A plurality of rotors 8 set apart from each other are unrotatably fitted to the outer peripheral surface of an annular braking part 7 anchored with a stud 5 and a nut 6, the rotors 8 being movable with respect to the axle shaft 2.
A caliper 9 surrounding the whole perimeter of the rotors 8 is fixed in the proximity of the braking part 7. The caliper 9, substantially U-shaped in section with its inner peripheral side being open, is provided with an annular support wall 11 secured by a bolt 10 and a nut 12 to the outer peripheral face of the housing, and with an annular cubic body L-shaped in section and fixed close to the outer periphery of the support wall 11. Each support wall 11 of the cubic body 13 thus formed is used to hold the rotors 8 in between first and second annular walls 14, 15.

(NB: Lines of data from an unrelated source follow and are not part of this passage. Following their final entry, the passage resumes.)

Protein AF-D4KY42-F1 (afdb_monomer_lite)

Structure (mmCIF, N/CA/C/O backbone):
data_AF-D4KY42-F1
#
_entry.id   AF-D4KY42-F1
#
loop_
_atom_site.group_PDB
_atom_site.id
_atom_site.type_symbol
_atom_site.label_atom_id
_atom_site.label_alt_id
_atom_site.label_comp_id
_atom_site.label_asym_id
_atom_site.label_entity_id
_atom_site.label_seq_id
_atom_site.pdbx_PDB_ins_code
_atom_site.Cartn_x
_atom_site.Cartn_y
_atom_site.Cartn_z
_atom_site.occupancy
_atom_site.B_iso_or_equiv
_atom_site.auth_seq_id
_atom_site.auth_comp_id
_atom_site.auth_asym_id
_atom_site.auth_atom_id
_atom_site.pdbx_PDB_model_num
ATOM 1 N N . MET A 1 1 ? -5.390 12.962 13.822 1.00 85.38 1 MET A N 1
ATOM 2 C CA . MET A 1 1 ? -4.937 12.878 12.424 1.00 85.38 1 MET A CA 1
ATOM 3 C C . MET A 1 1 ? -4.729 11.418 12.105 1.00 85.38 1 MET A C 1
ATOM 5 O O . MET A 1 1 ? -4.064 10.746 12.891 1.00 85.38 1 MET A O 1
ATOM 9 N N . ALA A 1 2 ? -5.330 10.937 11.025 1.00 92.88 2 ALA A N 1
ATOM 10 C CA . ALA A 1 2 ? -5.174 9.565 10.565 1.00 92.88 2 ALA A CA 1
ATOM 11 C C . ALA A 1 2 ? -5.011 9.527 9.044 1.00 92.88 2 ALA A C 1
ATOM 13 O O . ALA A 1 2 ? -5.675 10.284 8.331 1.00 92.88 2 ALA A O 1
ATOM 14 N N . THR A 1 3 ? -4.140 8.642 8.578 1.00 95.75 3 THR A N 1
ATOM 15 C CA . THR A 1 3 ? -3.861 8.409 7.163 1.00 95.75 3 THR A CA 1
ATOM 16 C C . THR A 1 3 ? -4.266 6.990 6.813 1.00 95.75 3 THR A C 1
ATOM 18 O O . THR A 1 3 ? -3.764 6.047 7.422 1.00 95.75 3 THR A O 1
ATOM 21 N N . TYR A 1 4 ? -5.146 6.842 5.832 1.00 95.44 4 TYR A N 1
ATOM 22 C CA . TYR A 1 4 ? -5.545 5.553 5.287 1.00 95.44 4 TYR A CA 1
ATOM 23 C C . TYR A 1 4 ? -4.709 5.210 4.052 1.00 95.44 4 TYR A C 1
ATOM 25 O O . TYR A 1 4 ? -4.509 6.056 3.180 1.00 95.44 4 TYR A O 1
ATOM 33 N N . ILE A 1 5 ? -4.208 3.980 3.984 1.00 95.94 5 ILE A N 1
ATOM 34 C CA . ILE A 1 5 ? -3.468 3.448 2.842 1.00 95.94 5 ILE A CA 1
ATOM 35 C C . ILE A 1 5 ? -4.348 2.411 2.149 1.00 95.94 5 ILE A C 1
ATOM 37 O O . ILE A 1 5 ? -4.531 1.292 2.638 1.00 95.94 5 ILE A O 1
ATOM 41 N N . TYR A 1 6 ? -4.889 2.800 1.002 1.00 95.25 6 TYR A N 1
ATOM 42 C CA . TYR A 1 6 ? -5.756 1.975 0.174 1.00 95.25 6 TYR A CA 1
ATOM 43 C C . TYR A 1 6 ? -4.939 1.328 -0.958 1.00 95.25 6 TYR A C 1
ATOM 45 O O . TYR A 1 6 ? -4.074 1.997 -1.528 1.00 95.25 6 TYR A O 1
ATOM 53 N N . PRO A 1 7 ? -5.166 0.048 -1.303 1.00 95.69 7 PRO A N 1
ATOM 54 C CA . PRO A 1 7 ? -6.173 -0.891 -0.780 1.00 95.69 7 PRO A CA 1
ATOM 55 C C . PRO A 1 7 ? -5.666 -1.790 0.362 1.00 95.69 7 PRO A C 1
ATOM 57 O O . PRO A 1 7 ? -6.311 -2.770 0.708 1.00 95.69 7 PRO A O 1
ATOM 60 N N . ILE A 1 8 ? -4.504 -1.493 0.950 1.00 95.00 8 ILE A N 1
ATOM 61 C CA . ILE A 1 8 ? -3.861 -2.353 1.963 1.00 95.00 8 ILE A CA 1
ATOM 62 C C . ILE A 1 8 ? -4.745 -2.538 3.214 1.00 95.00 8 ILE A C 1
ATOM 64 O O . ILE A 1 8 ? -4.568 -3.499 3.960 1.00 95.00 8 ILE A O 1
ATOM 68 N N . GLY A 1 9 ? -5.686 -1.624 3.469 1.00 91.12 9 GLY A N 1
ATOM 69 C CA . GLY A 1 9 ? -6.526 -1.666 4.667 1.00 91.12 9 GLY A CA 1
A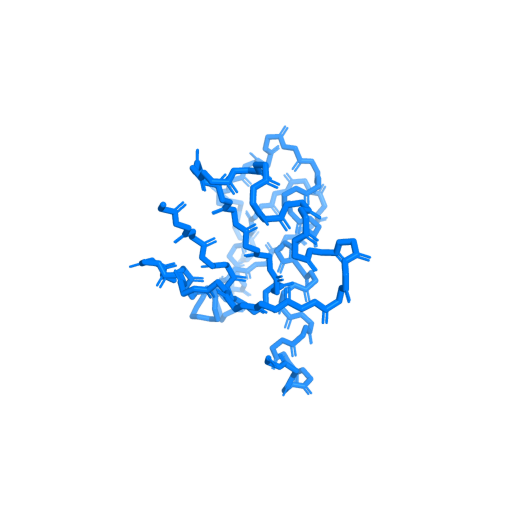TOM 70 C C . GLY A 1 9 ? -5.795 -1.156 5.914 1.00 91.12 9 GLY A C 1
ATOM 71 O O . GLY A 1 9 ? -6.218 -1.414 7.039 1.00 91.12 9 GLY A O 1
ATOM 72 N N . LEU A 1 10 ? -4.682 -0.434 5.738 1.00 92.31 10 LEU A N 1
ATOM 73 C CA . LEU A 1 10 ? -3.847 0.059 6.831 1.00 92.31 10 LEU A CA 1
ATOM 74 C C . LEU A 1 10 ? -4.182 1.517 7.150 1.00 92.31 10 LEU A C 1
ATOM 76 O O . LEU A 1 10 ? -4.077 2.386 6.288 1.00 92.31 10 LEU A O 1
ATOM 80 N N . THR A 1 11 ? -4.507 1.804 8.411 1.00 92.88 11 THR A N 1
ATOM 81 C CA . THR A 1 11 ? -4.650 3.180 8.907 1.00 92.88 11 THR A CA 1
ATOM 82 C C . THR A 1 11 ? -3.538 3.511 9.894 1.00 92.88 11 THR A C 1
ATOM 84 O O . THR A 1 11 ? -3.364 2.824 10.898 1.00 92.88 11 THR A O 1
ATOM 87 N N . ILE A 1 12 ? -2.809 4.594 9.634 1.00 92.81 12 ILE A N 1
ATOM 88 C CA . ILE A 1 12 ? -1.797 5.148 10.535 1.00 92.81 12 ILE A CA 1
ATOM 89 C C . ILE A 1 12 ? -2.437 6.285 11.325 1.00 92.81 12 ILE A C 1
ATOM 91 O O . ILE A 1 12 ? -2.877 7.280 10.748 1.00 92.81 12 ILE A O 1
ATOM 95 N N . VAL A 1 13 ? -2.483 6.145 12.647 1.00 92.31 13 VAL A N 1
ATOM 96 C CA . VAL A 1 13 ? -3.070 7.130 13.561 1.00 92.31 13 VAL A CA 1
ATOM 97 C C . VAL A 1 13 ? -1.949 7.876 14.280 1.00 92.31 13 VAL A C 1
ATOM 99 O O . VAL A 1 13 ? -1.080 7.260 14.889 1.00 92.31 13 VAL A O 1
ATOM 102 N N . TYR A 1 14 ? -1.964 9.207 14.211 1.00 89.75 14 TYR A N 1
ATOM 103 C CA . TYR A 1 14 ? -0.925 10.050 14.817 1.00 89.75 14 TYR A CA 1
ATOM 104 C C . TYR A 1 14 ? -1.322 10.592 16.195 1.00 89.75 14 TYR A C 1
ATOM 106 O O . TYR A 1 14 ? -0.453 10.884 17.006 1.00 89.75 14 TYR A O 1
ATOM 114 N N . ASN A 1 15 ? -2.627 10.726 16.466 1.00 87.56 15 ASN A N 1
ATOM 115 C CA . ASN A 1 15 ? -3.173 11.285 17.708 1.00 87.56 15 ASN A CA 1
ATOM 116 C C . ASN A 1 15 ? -4.387 10.478 18.174 1.00 87.56 15 ASN A C 1
ATOM 118 O O . ASN A 1 15 ? -5.090 9.899 17.353 1.00 87.56 15 ASN A O 1
ATOM 122 N N . GLY A 1 16 ? -4.699 10.533 19.473 1.00 84.44 16 GLY A N 1
ATOM 123 C CA . GLY A 1 16 ? -5.853 9.815 20.026 1.00 84.44 16 GLY A CA 1
ATOM 124 C C . GLY A 1 16 ? -5.601 8.314 20.183 1.00 84.44 16 GLY A C 1
ATOM 125 O O . GLY A 1 16 ? -6.528 7.515 20.104 1.00 84.44 16 GLY A O 1
ATOM 126 N N . ASN A 1 17 ? -4.345 7.914 20.401 1.00 85.62 17 ASN A N 1
ATOM 127 C CA . ASN A 1 17 ? -3.958 6.504 20.499 1.00 85.62 17 ASN A CA 1
ATOM 128 C C . ASN A 1 17 ? -4.660 5.790 21.665 1.00 85.62 17 ASN A C 1
ATOM 130 O O . ASN A 1 17 ? -5.097 4.655 21.517 1.00 85.62 17 ASN A O 1
ATOM 134 N N . HIS A 1 18 ? -4.839 6.470 22.803 1.00 85.69 18 HIS A N 1
ATOM 135 C CA . HIS A 1 18 ? -5.507 5.893 23.972 1.00 85.69 18 HIS A CA 1
ATOM 136 C C . HIS A 1 18 ? -7.008 5.645 23.738 1.00 85.69 18 HIS A C 1
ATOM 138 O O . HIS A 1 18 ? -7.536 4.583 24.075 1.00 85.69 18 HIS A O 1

The outer edges of annular stators 19 set apart from each other are respectively fitted to the inner peripheral surface of a short cylindrical outer peripheral wall 18 for communicating the outer peripheral edges of both the annular walls 14, 15 with each other. The stators 19 are respectively inserted in between the rotors, the end of an annular piston 17 as described later and the rotor 8, or between the rotor 8 and a spacer 47 fitted to the inner surface of the second annular wall 15.
An annular cylinder 16 is fitted to the first annular wall 14 formed with a portion close to the outer periphery of the support wall 11 so that the cylinder 16 opens to the inner face of the first annular wall 14. The annular piston 17 is fitted into the cylinder 16. The piston 17 projects toward the rotors 8 when hydraulic oil is supplied to the cylinder 16.
In a middle portion of the housing 1 matching with the inner periphery of a space 20 enclosed by three walls consisting of the first and second annular walls 14, 15 and the outer peripheral wall 18, there is provided an oil supply channel 21 communicating the inside of the housing 1 with the space 20, whereas an oil discharge channel 22 is formed in the outer peripheral wall 18 to partition the outer periphery of the space 20 and to communicate the inside with the outside of the space 20. An oil supply pipe 23 communicates the oil discharge channel 22 with the housing 1.
The inner peripheral edges of the rotors 8 respectively engage with the outer peripheral surface of the braking part 7, whereas the outer peripheral edges of the stators 19 respectively engage with the inner peripheral surface of the outer peripheral wall 18. In addition, grooves 24, 25 for distributing cooling oil are formed so that the cooling oil reaching the inner peripheral portions of the stators 19 via through-holes 26 formed in the braking part 7 flows through the stators 19 and the rotors 8 and reaches the oil discharge channel 22.
When the conventional liquid-cooled disc brake thus constructed is used to brake an automobile, hydraulic oil is applied to the cylinder 16 installed in the support wall 11 to urge the piston 17 fitted into the cylinder 16 toward the rotors 8. The piston 17 is pushed to narrow the space between the end face of the piston 17 and the inner face of the second annular wall 15 and causes the rotors 8 rotating together with the wheel and the stators 19 to rub against one another. The brake operation for stopping the rotation of wheel is thus performed.
In the case of the conventional liquid-cooled disc brake thus constructed and functioning, however, cooling oil always flows in between the rotors 8 rotated together with the wheels and the unrotatable stators 19, so that the braking parts composed of the rotors 8 and the stators 19 function as a sort of fluid coupling. Consequently, the resistance resulting from the rotation of the axle shaft 2 even during the time the brake force is not applied causes a bad influence on not only the power performance but also fuel consumption rate of the vehicle.